Owens was arrested on September 21, 2002 in connection with a string of bank robberies. Owens was identified by his mother from a security photograph taken during the fourth and final robbery. Owens was indicted on, and pleaded not guilty to, fourteen related counts.

Over the course of the resulting trial, the Government put on evidence that Owens planned one robbery and physically participated in three others. Most of Owens’s accomplices testified to committing a robbery alongside Owens or testified that Owens admitted to them that he had committed a specific robbery.

*804 The accomplices largely corroborated one another. For instance, Damon Johnson, a participant in the fourth robbery, testified that he had once loaned Owens a gun that Owens returned stained by red dye. When Johnson asked about it, Owens described his participation in another of the four robberies. In that robbery, a dye pack exploded and a gun discharged. Lionel Sorrels, another accomplice, testified that Owens independently described a robbery wherein a gun discharged and' a dye pack exploded.

Bank employees, customers, and law enforcement authorities confirmed certain details provided by the co-perpetrators about the various robberies. Stevie Jones described a robbery he committed with Owens wherein Owens pushed a woman to the ground and referenced Flint, Michigan with the words “This is how we do it in Flint.” Bank employees and customers confirmed these two details. Adika Sutton claimed that she talked with Owens via a Nextel phone during a robbery on November 28, 2001, which Owens was alleged to have planned. Officer Valentine testified that when Sutton and her accomplice were caught driving away from the scene, police recovered a Nextel phone.

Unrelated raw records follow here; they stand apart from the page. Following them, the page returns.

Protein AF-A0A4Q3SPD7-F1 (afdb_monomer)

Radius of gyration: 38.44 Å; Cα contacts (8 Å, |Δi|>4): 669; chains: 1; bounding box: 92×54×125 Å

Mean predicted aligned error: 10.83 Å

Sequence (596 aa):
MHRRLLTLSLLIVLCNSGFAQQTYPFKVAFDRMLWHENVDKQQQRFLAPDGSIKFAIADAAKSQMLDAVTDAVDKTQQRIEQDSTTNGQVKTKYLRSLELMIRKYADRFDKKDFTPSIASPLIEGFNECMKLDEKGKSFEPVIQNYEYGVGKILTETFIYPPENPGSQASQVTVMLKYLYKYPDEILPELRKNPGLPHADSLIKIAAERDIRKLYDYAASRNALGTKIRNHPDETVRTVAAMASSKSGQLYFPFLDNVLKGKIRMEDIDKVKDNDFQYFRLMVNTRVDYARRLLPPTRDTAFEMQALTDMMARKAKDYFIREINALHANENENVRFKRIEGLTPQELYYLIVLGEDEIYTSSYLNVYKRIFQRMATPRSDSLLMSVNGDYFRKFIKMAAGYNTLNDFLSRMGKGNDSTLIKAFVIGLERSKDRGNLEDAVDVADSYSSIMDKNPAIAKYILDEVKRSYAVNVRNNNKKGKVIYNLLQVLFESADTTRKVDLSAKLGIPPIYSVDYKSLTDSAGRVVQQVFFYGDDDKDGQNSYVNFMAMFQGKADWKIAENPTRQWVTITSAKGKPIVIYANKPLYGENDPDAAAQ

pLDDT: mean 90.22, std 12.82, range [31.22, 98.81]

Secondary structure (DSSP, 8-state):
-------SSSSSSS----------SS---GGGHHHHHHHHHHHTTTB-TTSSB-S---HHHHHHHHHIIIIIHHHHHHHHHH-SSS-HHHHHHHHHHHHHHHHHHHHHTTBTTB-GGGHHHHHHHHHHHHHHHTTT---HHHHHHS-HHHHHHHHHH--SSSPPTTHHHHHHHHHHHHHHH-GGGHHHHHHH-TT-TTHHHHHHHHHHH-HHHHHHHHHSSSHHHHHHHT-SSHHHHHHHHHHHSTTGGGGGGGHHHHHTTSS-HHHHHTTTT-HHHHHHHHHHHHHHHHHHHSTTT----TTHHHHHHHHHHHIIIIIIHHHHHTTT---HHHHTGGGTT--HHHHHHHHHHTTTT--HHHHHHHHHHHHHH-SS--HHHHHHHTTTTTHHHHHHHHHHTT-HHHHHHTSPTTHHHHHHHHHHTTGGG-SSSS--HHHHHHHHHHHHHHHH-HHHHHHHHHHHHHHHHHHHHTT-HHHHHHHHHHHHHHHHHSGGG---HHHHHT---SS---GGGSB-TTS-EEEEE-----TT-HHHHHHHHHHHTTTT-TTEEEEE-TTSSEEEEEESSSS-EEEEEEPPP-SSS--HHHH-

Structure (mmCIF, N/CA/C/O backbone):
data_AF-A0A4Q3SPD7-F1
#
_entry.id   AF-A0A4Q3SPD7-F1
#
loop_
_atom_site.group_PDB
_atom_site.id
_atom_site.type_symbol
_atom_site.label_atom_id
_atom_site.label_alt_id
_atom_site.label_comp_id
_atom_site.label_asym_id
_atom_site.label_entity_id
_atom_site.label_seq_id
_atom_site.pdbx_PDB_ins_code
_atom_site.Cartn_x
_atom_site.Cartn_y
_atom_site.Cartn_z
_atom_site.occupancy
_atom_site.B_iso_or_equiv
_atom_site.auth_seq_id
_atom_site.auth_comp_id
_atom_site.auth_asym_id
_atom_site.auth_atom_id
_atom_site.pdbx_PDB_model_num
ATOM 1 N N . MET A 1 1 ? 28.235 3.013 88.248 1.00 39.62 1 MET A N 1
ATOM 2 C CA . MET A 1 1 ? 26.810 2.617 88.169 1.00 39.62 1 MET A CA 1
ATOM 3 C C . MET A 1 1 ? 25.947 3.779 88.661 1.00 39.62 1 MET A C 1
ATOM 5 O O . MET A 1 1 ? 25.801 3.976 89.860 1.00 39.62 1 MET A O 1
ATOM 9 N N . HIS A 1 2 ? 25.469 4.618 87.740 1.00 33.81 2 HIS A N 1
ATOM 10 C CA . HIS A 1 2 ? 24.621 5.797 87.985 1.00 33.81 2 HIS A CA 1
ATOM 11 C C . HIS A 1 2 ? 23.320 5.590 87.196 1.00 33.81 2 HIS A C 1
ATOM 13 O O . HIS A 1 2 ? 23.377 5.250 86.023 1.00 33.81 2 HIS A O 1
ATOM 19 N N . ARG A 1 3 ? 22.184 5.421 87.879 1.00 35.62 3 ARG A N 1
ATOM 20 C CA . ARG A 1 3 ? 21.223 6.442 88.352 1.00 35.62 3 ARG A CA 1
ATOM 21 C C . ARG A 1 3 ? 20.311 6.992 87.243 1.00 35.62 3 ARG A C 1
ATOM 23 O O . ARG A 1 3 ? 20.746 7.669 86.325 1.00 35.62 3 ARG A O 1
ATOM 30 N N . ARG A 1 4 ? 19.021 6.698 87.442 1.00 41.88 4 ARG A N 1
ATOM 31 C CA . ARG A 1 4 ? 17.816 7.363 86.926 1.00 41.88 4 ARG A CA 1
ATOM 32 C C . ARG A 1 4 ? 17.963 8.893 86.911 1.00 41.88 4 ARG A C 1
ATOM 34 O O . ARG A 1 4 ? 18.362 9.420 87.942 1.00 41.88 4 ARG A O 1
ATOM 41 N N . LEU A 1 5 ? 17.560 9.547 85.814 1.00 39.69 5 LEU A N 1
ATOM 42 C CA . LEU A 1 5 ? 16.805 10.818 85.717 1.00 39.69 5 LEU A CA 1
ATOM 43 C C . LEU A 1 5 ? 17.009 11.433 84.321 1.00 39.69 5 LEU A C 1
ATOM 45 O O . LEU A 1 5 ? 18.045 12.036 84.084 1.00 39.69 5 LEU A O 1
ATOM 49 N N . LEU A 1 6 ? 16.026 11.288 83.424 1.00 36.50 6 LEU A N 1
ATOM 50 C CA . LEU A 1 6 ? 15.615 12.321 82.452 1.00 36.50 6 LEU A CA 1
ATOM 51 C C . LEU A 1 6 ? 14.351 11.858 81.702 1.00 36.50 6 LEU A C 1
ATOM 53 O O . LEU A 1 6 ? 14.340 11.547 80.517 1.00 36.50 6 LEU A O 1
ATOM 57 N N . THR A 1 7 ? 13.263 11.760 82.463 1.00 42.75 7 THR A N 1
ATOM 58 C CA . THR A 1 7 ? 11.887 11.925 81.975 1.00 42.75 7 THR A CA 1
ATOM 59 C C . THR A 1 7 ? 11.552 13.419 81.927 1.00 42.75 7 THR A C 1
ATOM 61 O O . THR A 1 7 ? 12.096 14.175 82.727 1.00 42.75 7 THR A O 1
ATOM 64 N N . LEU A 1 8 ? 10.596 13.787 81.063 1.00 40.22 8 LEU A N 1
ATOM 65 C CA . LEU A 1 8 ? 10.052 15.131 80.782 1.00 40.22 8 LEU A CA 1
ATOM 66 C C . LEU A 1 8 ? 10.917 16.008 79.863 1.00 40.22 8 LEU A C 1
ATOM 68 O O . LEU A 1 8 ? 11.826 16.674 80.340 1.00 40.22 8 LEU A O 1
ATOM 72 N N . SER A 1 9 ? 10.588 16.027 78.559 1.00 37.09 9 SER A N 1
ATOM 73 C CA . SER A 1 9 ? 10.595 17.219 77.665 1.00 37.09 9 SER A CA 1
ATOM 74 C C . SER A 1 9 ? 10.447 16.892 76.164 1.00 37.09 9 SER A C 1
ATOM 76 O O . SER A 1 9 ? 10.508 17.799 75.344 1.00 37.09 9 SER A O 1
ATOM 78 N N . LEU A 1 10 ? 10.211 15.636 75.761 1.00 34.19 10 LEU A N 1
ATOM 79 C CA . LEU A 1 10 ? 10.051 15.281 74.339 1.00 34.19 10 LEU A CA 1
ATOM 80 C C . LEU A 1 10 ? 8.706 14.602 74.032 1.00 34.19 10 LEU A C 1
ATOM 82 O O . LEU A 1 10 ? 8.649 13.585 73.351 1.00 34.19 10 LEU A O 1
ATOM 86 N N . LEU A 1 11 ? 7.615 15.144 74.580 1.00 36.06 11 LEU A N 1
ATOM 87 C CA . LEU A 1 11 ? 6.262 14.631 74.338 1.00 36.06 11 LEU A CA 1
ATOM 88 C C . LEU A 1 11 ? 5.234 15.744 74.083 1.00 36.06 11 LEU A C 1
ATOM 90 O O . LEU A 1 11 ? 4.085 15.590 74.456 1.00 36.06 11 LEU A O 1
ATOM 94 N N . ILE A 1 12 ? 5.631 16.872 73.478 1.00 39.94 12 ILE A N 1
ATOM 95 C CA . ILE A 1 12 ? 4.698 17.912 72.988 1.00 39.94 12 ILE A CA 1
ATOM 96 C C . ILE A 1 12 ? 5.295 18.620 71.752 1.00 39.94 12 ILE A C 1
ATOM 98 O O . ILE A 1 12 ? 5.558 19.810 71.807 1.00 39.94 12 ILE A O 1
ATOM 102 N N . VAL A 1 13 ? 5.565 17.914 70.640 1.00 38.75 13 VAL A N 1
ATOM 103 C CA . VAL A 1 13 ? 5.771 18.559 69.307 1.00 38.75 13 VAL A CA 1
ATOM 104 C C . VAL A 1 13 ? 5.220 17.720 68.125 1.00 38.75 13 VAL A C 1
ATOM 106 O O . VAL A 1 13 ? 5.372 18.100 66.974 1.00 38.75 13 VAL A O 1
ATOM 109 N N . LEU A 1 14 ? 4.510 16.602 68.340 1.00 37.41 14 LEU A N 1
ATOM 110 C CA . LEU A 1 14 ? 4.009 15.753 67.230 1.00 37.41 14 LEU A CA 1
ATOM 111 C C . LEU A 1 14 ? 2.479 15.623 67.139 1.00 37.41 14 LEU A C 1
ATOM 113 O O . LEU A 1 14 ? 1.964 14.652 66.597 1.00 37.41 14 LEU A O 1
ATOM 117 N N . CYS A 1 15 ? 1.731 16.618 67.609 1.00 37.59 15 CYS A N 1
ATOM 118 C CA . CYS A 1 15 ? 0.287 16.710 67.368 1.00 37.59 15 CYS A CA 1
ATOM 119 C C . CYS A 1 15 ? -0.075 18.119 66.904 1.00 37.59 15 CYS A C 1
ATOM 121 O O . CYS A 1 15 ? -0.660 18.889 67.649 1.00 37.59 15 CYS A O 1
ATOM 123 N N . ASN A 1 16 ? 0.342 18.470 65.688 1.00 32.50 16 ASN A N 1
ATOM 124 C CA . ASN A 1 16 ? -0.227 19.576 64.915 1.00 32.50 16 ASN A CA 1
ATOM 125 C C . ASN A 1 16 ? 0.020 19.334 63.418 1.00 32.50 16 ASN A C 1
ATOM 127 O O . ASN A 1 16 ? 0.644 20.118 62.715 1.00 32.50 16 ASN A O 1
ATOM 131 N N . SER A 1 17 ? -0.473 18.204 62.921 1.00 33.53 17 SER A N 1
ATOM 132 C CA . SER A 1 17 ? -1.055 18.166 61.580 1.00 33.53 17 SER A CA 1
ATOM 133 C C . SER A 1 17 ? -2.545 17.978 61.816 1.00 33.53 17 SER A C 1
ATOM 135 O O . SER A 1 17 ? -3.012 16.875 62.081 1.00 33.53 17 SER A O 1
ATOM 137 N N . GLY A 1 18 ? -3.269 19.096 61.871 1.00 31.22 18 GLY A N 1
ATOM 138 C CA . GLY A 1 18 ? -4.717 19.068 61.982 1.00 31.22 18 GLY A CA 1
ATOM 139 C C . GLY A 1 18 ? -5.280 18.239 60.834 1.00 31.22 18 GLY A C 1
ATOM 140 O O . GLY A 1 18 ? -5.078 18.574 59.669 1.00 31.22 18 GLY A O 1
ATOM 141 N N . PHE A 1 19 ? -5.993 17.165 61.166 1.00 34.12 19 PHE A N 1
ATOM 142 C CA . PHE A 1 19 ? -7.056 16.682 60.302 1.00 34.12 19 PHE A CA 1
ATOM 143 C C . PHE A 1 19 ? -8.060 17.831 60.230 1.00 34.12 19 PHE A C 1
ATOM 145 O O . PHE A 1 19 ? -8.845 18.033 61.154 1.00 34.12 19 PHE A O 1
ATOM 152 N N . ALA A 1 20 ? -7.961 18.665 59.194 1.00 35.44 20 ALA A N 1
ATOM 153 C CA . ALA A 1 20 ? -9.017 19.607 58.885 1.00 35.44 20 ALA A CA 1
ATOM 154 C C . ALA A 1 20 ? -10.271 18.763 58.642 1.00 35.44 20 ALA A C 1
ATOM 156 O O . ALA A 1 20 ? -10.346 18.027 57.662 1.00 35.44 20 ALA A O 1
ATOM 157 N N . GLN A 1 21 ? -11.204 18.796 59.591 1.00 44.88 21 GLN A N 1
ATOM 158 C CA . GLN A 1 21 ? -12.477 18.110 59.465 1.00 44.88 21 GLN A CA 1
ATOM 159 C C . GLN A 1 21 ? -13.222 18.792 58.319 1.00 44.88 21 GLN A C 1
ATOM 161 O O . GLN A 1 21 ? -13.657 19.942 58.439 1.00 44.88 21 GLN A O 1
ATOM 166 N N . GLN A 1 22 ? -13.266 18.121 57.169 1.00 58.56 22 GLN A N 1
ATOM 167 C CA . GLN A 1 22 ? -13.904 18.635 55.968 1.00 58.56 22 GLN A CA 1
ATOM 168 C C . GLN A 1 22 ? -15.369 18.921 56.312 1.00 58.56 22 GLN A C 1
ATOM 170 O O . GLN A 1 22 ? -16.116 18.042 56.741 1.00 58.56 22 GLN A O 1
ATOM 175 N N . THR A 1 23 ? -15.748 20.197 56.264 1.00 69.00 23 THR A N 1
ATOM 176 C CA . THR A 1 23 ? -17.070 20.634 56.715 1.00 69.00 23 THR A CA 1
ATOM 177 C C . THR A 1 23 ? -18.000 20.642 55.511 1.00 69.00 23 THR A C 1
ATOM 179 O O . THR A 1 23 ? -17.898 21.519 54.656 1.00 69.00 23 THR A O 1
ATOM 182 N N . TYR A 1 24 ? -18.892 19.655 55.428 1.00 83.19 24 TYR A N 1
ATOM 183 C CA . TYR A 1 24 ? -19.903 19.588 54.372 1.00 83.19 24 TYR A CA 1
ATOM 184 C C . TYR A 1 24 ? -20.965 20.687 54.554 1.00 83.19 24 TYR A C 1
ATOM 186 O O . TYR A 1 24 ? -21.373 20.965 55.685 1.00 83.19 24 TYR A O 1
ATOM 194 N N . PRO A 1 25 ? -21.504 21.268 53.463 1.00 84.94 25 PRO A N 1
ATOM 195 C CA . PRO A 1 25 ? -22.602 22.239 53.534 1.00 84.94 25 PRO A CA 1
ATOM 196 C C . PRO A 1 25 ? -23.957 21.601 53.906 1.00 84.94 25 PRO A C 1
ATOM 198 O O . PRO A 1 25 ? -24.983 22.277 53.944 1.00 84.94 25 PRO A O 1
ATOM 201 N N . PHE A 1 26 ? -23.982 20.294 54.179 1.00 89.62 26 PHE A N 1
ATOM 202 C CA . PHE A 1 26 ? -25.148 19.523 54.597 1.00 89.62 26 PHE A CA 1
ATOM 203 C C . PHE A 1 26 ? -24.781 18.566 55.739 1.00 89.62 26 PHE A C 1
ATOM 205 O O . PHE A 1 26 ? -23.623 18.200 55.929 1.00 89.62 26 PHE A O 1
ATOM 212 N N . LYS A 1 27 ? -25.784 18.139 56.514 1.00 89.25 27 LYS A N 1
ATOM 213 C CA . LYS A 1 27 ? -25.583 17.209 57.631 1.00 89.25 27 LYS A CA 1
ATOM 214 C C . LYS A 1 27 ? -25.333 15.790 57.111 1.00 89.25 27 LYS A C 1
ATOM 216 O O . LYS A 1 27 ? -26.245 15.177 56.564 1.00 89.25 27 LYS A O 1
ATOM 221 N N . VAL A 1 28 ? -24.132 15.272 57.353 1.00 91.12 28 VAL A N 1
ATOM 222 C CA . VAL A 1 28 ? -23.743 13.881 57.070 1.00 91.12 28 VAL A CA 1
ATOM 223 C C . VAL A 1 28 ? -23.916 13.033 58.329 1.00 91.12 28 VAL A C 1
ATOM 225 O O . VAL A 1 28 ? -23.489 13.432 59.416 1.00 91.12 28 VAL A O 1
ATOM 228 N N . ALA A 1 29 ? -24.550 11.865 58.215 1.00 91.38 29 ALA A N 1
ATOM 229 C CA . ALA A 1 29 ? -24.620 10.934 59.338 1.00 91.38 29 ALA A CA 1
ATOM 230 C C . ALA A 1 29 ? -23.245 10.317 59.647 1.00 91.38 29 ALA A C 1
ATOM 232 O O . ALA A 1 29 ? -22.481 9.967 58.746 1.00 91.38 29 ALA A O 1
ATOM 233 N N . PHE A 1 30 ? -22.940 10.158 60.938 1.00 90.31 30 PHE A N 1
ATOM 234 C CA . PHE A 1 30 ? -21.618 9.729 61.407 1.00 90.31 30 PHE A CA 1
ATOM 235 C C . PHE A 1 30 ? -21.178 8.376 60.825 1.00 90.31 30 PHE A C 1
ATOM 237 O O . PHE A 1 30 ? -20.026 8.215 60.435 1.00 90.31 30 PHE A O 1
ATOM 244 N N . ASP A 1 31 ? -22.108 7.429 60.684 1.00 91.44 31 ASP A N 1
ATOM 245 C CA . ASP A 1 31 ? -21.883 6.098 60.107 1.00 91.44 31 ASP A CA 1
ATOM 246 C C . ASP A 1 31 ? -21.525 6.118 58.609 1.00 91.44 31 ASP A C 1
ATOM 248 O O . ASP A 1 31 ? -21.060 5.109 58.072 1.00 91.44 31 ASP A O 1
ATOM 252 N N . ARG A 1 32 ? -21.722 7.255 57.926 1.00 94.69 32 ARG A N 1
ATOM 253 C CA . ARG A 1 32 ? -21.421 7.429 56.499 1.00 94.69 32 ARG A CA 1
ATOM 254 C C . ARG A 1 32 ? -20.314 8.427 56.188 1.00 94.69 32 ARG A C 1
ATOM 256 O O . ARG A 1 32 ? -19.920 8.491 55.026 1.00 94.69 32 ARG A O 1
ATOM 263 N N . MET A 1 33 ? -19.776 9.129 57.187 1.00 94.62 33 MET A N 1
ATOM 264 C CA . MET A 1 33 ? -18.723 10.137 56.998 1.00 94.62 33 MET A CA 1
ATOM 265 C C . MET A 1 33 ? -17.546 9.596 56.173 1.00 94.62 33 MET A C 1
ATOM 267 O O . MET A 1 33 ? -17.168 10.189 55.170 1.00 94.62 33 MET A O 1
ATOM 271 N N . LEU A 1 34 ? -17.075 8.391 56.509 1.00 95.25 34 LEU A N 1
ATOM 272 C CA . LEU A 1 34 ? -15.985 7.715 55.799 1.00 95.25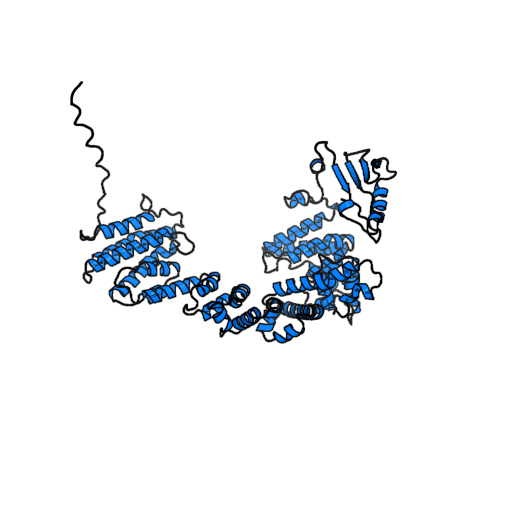 34 LEU A CA 1
ATOM 273 C C . LEU A 1 34 ? -16.244 7.553 54.288 1.00 95.25 34 LEU A C 1
ATOM 275 O O . LEU A 1 34 ? -15.311 7.563 53.490 1.00 95.25 34 LEU A O 1
ATOM 279 N N . TRP A 1 35 ? -17.496 7.346 53.871 1.00 96.19 35 TRP A N 1
ATOM 280 C CA . TRP A 1 35 ? -17.816 7.132 52.458 1.00 96.19 35 TRP A CA 1
ATOM 281 C C . TRP A 1 35 ? -17.808 8.434 51.660 1.00 96.19 35 TRP A C 1
ATOM 283 O O . TRP A 1 35 ? -17.370 8.399 50.515 1.00 96.19 35 TRP A O 1
ATOM 293 N N . HIS A 1 36 ? -18.219 9.552 52.267 1.00 97.00 36 HIS A N 1
ATOM 294 C CA . HIS A 1 36 ? -18.074 10.885 51.669 1.00 97.00 36 HIS A CA 1
ATOM 295 C C . HIS A 1 36 ? -16.592 11.284 51.589 1.00 97.00 36 HIS A C 1
ATOM 297 O O . HIS A 1 36 ? -16.094 11.604 50.516 1.00 97.00 36 HIS A O 1
ATOM 303 N N . GLU A 1 37 ? -15.822 11.093 52.666 1.00 96.25 37 GLU A N 1
ATOM 304 C CA . GLU A 1 37 ? -14.374 11.374 52.670 1.00 96.25 37 GLU A CA 1
ATOM 305 C C . GLU A 1 37 ? -13.610 10.574 51.596 1.00 96.25 37 GLU A C 1
ATOM 307 O O . GLU A 1 37 ? -12.641 11.051 50.999 1.00 96.25 37 GLU A O 1
ATOM 312 N N . ASN A 1 38 ? -14.046 9.343 51.313 1.00 97.50 38 ASN A N 1
ATOM 313 C CA . ASN A 1 38 ? -13.454 8.528 50.256 1.00 97.50 38 ASN A CA 1
ATOM 314 C C . ASN A 1 38 ? -13.746 9.069 48.848 1.00 97.50 38 ASN A C 1
ATOM 316 O O . ASN A 1 38 ? -12.876 8.958 47.984 1.00 97.50 38 ASN A O 1
ATOM 320 N N . VAL A 1 39 ? -14.927 9.646 48.607 1.00 97.44 39 VAL A N 1
ATOM 321 C CA . VAL A 1 39 ? -15.259 10.320 47.341 1.00 97.44 39 VAL A CA 1
ATOM 322 C C . VAL A 1 39 ? -14.387 11.565 47.182 1.00 97.44 39 VAL A C 1
ATOM 324 O O . VAL A 1 39 ? -13.690 11.687 46.170 1.00 97.44 39 VAL A O 1
ATOM 327 N N . ASP A 1 40 ? -14.316 12.400 48.219 1.00 95.44 40 ASP A N 1
ATOM 328 C CA . ASP A 1 40 ? -13.509 13.624 48.242 1.00 95.44 40 ASP A CA 1
ATOM 329 C C . ASP A 1 40 ? -12.033 13.327 47.967 1.00 95.44 40 ASP A C 1
ATOM 331 O O . ASP A 1 40 ? -11.380 13.984 47.152 1.00 95.44 40 ASP A O 1
ATOM 335 N N . LYS A 1 41 ? -11.505 12.254 48.566 1.00 96.56 41 LYS A N 1
ATOM 336 C CA . LYS A 1 41 ? -10.143 11.781 48.303 1.00 96.56 41 LYS A CA 1
ATOM 337 C C . LYS A 1 41 ? -9.902 11.469 46.823 1.00 96.56 41 LYS A C 1
ATOM 339 O O . LYS A 1 41 ? -8.797 11.707 46.330 1.00 96.56 41 LYS A O 1
ATOM 344 N N . GLN A 1 42 ? -10.893 10.937 46.102 1.00 96.44 42 GLN A N 1
ATOM 345 C CA . GLN A 1 42 ? -10.764 10.713 44.660 1.00 96.44 42 GLN A CA 1
ATOM 346 C C . GLN A 1 42 ? -10.896 12.019 43.861 1.00 96.44 42 GLN A C 1
ATOM 348 O O . GLN A 1 42 ? -10.173 12.169 42.876 1.00 96.44 42 GLN A O 1
ATOM 353 N N . GLN A 1 43 ? -11.720 12.986 44.286 1.00 94.94 43 GLN A N 1
ATOM 354 C CA . GLN A 1 43 ? -11.799 14.318 43.655 1.00 94.94 43 GLN A CA 1
ATOM 355 C C . GLN A 1 43 ? -10.451 15.053 43.729 1.00 94.94 43 GLN A C 1
ATOM 357 O O . GLN A 1 43 ? -9.970 15.578 42.723 1.00 94.94 43 GLN A O 1
ATOM 362 N N . GLN A 1 44 ? -9.756 14.971 44.871 1.00 95.12 44 GLN A N 1
ATOM 363 C CA . GLN A 1 44 ? -8.416 15.552 45.056 1.00 95.12 44 GLN A CA 1
ATOM 364 C C . GLN A 1 44 ? -7.360 14.992 44.088 1.00 95.12 44 GLN A C 1
ATOM 366 O O . GLN A 1 44 ? -6.318 15.605 43.857 1.00 95.12 44 GLN A O 1
ATOM 371 N N . ARG A 1 45 ? -7.612 13.848 43.436 1.00 95.06 45 ARG A N 1
ATOM 372 C CA . ARG A 1 45 ? -6.710 13.337 42.395 1.00 95.06 45 ARG A CA 1
ATOM 373 C C . ARG A 1 45 ? -6.709 14.190 41.132 1.00 95.06 45 ARG A C 1
ATOM 375 O O . ARG A 1 45 ? -5.779 14.026 40.345 1.00 95.06 45 ARG A O 1
ATOM 382 N N . PHE A 1 46 ? -7.676 15.084 40.948 1.00 93.62 46 PHE A N 1
ATOM 383 C CA . PHE A 1 46 ? -7.748 15.996 39.807 1.00 93.62 46 PHE A CA 1
ATOM 384 C C . PHE A 1 46 ? -7.281 17.418 40.128 1.00 93.62 46 PHE A C 1
ATOM 386 O O . PHE A 1 46 ? -6.952 18.164 39.205 1.00 93.62 46 PHE A O 1
ATOM 393 N N . LEU A 1 47 ? -7.203 17.769 41.413 1.00 93.44 47 LEU A N 1
ATOM 394 C CA . LEU A 1 47 ? -6.960 19.131 41.872 1.00 93.44 47 LEU A CA 1
ATOM 395 C C . LEU A 1 47 ? -5.495 19.356 42.265 1.00 93.44 47 LEU A C 1
ATOM 397 O O . LEU A 1 47 ? -4.804 18.454 42.744 1.00 93.44 47 LEU A O 1
ATOM 401 N N . ALA A 1 48 ? -5.013 20.569 42.023 1.00 91.44 48 ALA A N 1
ATOM 402 C CA . ALA A 1 48 ? -3.779 21.106 42.572 1.00 91.44 48 ALA A CA 1
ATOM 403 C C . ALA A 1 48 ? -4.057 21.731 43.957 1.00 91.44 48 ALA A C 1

Owens denied any involvement in the November 2, 2000, May 10, 2001, and November 28, 2001 robberies. He admitted participation in the February 15, 2002 robbery, but claimed that he was coerced by the other robbers. The other perpetrators denied that they coerced Owens and bank employees singled out Owens as the leader of the February 15 robbery.

The trial did have several notable anomalies. First, a juror passed a note to the judge asking whether Owens could present a danger to the jury because “[h]e was staring at [the juror] uncomfortably.” Defendant’s counsel asked the court to question the juror about the note but the court declined. Upon agreement by both parties, the court instructed the courtroom deputy to advise the jury that “to the best of the Court’s knowledge and all the parties’ knowledge, [Owens] does not pose a security risk to anyone.” Second, the court admonished a prosecutor for commenting on the credibility of a Government witness during his closing argument. Finally, a prosecutor asked the jury during her closing argument if they had ever been the victims of a crime and, if so, how they felt about Owens’s claim that he was a victim.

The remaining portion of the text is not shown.